John Hopkins manages the publicly financed database, known as Popline, which includes more than 360,000 articles on family planning, sexually transmitted diseases, fertility and sexual problems.
The restriction was lifted only after librarians and women's health advocates packed complaints of censorship at the blogosphere -- and e-mail boxes at Johns Hopkins Bloomberg School of Public Health.
The concerns heightened after one librarian was told the action was intentional an effort to comply with Bush administration rules restricting dissemination of information about abortions in foreign countries.
Dean Michael J. Klag said in a statement that he had learned about the restrictions on Friday morning and ordered administrators of the health website to restore ‘abortion’ as a search term at once. He also said he would thoroughly investigate the case, to see why this decision was taken.
“I could not disagree more strongly with this decision, and I have directed that the POPLINE administrators restore ‘abortion’ as a search term immediately. I will also launch an inquiry to determine why this change occurred,” the statement read.
Timothy M. Parsons, a spokesman for the school said the Agency for International Development, which funds Popline, was concerned after finding “two articles about abortion advocacy” in the database. The articles, he said, did not fit database criteria and were removed.
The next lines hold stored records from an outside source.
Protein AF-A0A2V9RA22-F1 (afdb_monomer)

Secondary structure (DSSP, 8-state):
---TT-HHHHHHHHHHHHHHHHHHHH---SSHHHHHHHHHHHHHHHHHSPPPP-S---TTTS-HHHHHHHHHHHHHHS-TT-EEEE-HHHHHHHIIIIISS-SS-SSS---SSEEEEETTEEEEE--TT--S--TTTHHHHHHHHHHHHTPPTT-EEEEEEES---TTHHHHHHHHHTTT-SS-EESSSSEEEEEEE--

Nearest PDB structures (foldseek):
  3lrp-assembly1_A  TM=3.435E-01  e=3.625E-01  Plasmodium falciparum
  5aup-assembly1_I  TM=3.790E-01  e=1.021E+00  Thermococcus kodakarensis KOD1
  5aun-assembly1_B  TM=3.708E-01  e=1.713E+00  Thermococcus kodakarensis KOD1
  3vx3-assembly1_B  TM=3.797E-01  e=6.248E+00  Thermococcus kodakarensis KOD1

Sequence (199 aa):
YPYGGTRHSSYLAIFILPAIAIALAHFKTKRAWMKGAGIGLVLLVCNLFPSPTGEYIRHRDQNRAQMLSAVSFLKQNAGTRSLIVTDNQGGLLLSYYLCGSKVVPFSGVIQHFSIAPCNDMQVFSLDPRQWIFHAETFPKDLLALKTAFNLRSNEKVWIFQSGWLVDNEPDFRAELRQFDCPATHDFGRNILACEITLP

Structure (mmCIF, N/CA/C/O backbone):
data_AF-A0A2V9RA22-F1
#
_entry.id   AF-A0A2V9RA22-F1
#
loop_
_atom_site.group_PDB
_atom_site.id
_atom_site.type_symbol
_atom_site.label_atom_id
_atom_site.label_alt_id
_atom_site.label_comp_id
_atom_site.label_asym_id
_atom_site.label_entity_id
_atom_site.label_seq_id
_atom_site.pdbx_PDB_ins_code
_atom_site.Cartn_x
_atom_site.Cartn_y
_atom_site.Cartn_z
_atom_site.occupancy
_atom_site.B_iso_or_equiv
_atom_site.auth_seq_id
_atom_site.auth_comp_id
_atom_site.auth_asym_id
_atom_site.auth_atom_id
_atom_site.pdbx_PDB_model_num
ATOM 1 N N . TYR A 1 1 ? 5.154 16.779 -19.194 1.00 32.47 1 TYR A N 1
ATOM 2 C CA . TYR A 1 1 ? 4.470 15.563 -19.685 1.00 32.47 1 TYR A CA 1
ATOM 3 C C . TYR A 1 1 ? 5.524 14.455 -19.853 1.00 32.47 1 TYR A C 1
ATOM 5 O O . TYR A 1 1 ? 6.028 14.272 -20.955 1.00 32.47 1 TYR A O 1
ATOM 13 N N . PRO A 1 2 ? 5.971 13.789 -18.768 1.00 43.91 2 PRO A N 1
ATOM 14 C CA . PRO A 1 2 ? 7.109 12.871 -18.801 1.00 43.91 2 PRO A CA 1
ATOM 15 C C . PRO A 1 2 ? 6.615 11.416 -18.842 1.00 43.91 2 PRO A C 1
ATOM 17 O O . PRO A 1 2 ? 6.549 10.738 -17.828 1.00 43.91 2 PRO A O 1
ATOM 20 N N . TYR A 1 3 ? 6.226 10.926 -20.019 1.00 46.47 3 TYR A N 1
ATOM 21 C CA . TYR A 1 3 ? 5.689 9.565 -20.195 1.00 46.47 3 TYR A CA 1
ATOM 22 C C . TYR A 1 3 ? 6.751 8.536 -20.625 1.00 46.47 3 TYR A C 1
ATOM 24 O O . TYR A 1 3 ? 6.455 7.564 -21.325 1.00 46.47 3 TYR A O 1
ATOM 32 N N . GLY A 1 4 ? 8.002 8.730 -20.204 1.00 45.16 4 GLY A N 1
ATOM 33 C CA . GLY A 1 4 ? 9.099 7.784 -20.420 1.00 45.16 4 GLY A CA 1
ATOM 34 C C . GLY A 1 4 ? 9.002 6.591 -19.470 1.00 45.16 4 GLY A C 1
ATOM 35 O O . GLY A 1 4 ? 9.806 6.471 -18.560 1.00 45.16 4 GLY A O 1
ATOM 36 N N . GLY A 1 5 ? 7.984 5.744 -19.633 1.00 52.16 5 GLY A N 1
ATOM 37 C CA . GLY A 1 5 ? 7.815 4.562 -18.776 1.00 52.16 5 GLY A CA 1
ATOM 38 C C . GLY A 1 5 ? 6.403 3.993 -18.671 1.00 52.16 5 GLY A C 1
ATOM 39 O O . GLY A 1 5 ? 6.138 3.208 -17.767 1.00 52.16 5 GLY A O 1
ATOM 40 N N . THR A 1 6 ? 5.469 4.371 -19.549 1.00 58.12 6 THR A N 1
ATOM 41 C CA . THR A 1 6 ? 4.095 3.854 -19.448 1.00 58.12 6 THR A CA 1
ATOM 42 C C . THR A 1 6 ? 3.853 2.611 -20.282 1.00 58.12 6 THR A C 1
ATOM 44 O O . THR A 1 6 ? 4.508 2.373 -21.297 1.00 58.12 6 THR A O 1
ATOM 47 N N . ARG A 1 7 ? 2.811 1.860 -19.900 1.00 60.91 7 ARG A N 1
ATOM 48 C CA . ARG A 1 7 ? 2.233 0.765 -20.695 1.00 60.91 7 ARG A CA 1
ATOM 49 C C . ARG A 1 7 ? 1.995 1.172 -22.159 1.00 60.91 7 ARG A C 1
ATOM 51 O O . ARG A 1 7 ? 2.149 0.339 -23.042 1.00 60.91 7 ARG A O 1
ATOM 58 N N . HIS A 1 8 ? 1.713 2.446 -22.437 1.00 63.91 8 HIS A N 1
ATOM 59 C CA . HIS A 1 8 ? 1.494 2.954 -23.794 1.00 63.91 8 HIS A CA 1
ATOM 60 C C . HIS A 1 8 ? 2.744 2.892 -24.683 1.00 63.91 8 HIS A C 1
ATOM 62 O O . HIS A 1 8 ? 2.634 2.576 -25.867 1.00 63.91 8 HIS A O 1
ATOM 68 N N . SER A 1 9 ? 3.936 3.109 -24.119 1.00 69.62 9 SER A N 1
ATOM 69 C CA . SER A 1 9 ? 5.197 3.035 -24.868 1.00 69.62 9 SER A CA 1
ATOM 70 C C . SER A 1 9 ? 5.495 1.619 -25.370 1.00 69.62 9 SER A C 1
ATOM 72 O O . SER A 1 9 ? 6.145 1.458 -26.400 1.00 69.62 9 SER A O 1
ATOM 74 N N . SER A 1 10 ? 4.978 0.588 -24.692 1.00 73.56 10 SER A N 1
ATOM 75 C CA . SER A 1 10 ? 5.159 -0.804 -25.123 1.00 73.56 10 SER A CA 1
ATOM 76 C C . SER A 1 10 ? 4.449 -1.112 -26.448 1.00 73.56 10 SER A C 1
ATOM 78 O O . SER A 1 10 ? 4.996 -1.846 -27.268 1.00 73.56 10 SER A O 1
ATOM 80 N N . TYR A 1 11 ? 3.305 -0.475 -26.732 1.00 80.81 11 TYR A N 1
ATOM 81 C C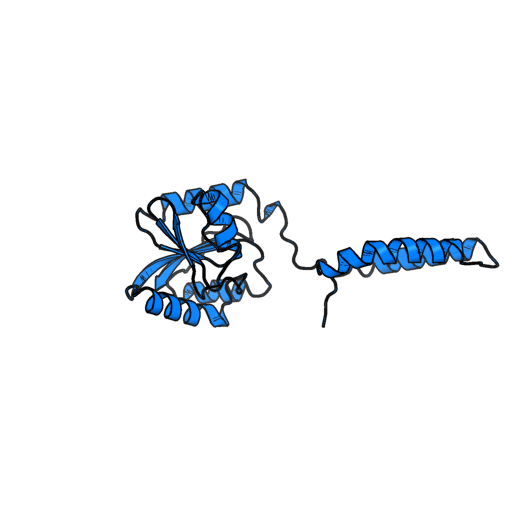A . TYR A 1 11 ? 2.613 -0.638 -28.017 1.00 80.81 11 TYR A CA 1
ATOM 82 C C . TYR A 1 11 ? 3.407 -0.050 -29.187 1.00 80.81 11 TYR A C 1
ATOM 84 O O . TYR A 1 11 ? 3.384 -0.593 -30.290 1.00 80.81 11 TYR A O 1
ATOM 92 N N . LEU A 1 12 ? 4.153 1.033 -28.948 1.00 83.56 12 LEU A N 1
ATOM 93 C CA . LEU A 1 12 ? 4.983 1.660 -29.976 1.00 83.56 12 LEU A CA 1
ATOM 94 C C . LEU A 1 12 ? 6.192 0.802 -30.358 1.00 83.56 12 LEU A C 1
ATOM 96 O O . LEU A 1 12 ? 6.671 0.914 -31.484 1.00 83.56 12 LEU A O 1
ATOM 100 N N . ALA A 1 13 ? 6.662 -0.086 -29.474 1.00 83.00 13 ALA A N 1
ATOM 101 C CA . ALA A 1 13 ? 7.800 -0.961 -29.757 1.00 83.00 13 ALA A CA 1
ATOM 102 C C . ALA A 1 13 ? 7.567 -1.832 -31.005 1.00 83.00 13 ALA A C 1
ATOM 104 O O . ALA A 1 13 ? 8.488 -2.026 -31.797 1.00 83.00 13 ALA A O 1
ATOM 105 N N . ILE A 1 14 ? 6.325 -2.278 -31.227 1.00 86.44 14 ILE A N 1
ATOM 106 C CA . ILE A 1 14 ? 5.937 -3.103 -32.382 1.00 86.44 14 ILE A CA 1
ATOM 107 C C . ILE A 1 14 ? 6.128 -2.345 -33.705 1.00 86.44 14 ILE A C 1
ATOM 109 O O . ILE A 1 14 ? 6.444 -2.960 -34.717 1.00 86.44 14 ILE A O 1
ATOM 113 N N . PHE A 1 15 ? 5.990 -1.017 -33.704 1.00 90.44 15 PHE A N 1
ATOM 114 C CA . PHE A 1 15 ? 6.179 -0.183 -34.896 1.00 90.44 15 PHE A CA 1
ATOM 115 C C . PHE A 1 15 ? 7.612 0.346 -35.019 1.00 90.44 15 PHE A C 1
ATOM 117 O O . PHE A 1 15 ? 8.178 0.381 -36.112 1.00 90.44 15 PHE A O 1
ATOM 124 N N . ILE A 1 16 ? 8.217 0.735 -33.896 1.00 86.94 16 ILE A N 1
ATOM 125 C CA . ILE A 1 16 ? 9.551 1.339 -33.857 1.00 86.94 16 ILE A CA 1
ATOM 126 C C . ILE A 1 16 ? 10.629 0.315 -34.228 1.00 86.94 16 ILE A C 1
ATOM 128 O O . ILE A 1 16 ? 11.524 0.641 -35.006 1.00 86.94 16 ILE A O 1
ATOM 132 N N . LEU A 1 17 ? 10.552 -0.922 -33.725 1.00 87.25 17 LEU A N 1
ATOM 133 C CA . LEU A 1 17 ? 11.587 -1.930 -33.980 1.00 87.25 17 LEU A CA 1
ATOM 134 C C . LEU A 1 17 ? 11.712 -2.289 -35.477 1.00 87.25 17 LEU A C 1
ATOM 136 O O . LEU A 1 17 ? 12.832 -2.236 -35.995 1.00 87.25 17 LEU A O 1
ATOM 140 N N . PRO A 1 18 ? 10.619 -2.565 -36.222 1.00 91.88 18 PRO A N 1
ATOM 141 C CA . PRO A 1 18 ? 10.699 -2.761 -37.669 1.00 91.88 18 PRO A CA 1
ATOM 142 C C . PRO A 1 18 ? 11.161 -1.512 -38.422 1.00 91.88 18 PRO A C 1
ATOM 144 O O . PRO A 1 18 ? 11.967 -1.627 -39.342 1.00 91.88 18 PRO A O 1
ATOM 147 N N . ALA A 1 19 ? 10.702 -0.317 -38.030 1.00 89.12 19 ALA A N 1
ATOM 148 C CA . ALA A 1 19 ? 11.118 0.929 -38.673 1.00 89.12 19 ALA A CA 1
ATOM 149 C C . ALA A 1 19 ? 12.635 1.160 -38.545 1.00 89.12 19 ALA A C 1
ATOM 151 O O . ALA A 1 19 ? 13.292 1.486 -39.534 1.00 89.12 19 ALA A O 1
ATOM 152 N N . ILE A 1 20 ? 13.208 0.913 -37.360 1.00 87.38 20 ILE A N 1
ATOM 153 C CA . ILE A 1 20 ? 14.660 0.956 -37.130 1.00 87.38 20 ILE A CA 1
ATOM 154 C C . ILE A 1 20 ? 15.372 -0.088 -37.997 1.00 87.38 20 ILE A C 1
ATOM 156 O O . ILE A 1 20 ? 16.366 0.236 -38.647 1.00 87.38 20 ILE A O 1
ATOM 160 N N . ALA A 1 21 ? 14.866 -1.324 -38.056 1.00 86.94 21 ALA A N 1
ATOM 161 C CA . ALA A 1 21 ? 15.467 -2.385 -38.863 1.00 86.94 21 ALA A CA 1
ATOM 162 C C . ALA A 1 21 ? 15.491 -2.032 -40.362 1.00 86.94 21 ALA A C 1
ATOM 164 O O . ALA A 1 21 ? 16.527 -2.166 -41.016 1.00 86.94 21 ALA A O 1
ATOM 165 N N . ILE A 1 22 ? 14.379 -1.518 -40.896 1.00 90.00 22 ILE A N 1
ATOM 166 C CA . ILE A 1 22 ? 14.270 -1.077 -42.293 1.00 90.00 22 ILE A CA 1
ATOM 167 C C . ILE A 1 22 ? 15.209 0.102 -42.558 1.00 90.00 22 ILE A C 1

Employees who manage the database instructed their computers to ignore the word ‘abortion’ as a search term.
Ted Miller, a spokesman for Naral Pro-Choice America, an abortion rights group, said, “The public has a right to know why someone would censor relevant medical information. The Bush administration has politicized science as part of an ideological agenda. So it’s important to know if that occurred here.”
Dr. Klag said the school was “dedicated to the advancement and dissemination of knowledge, and not its restriction.”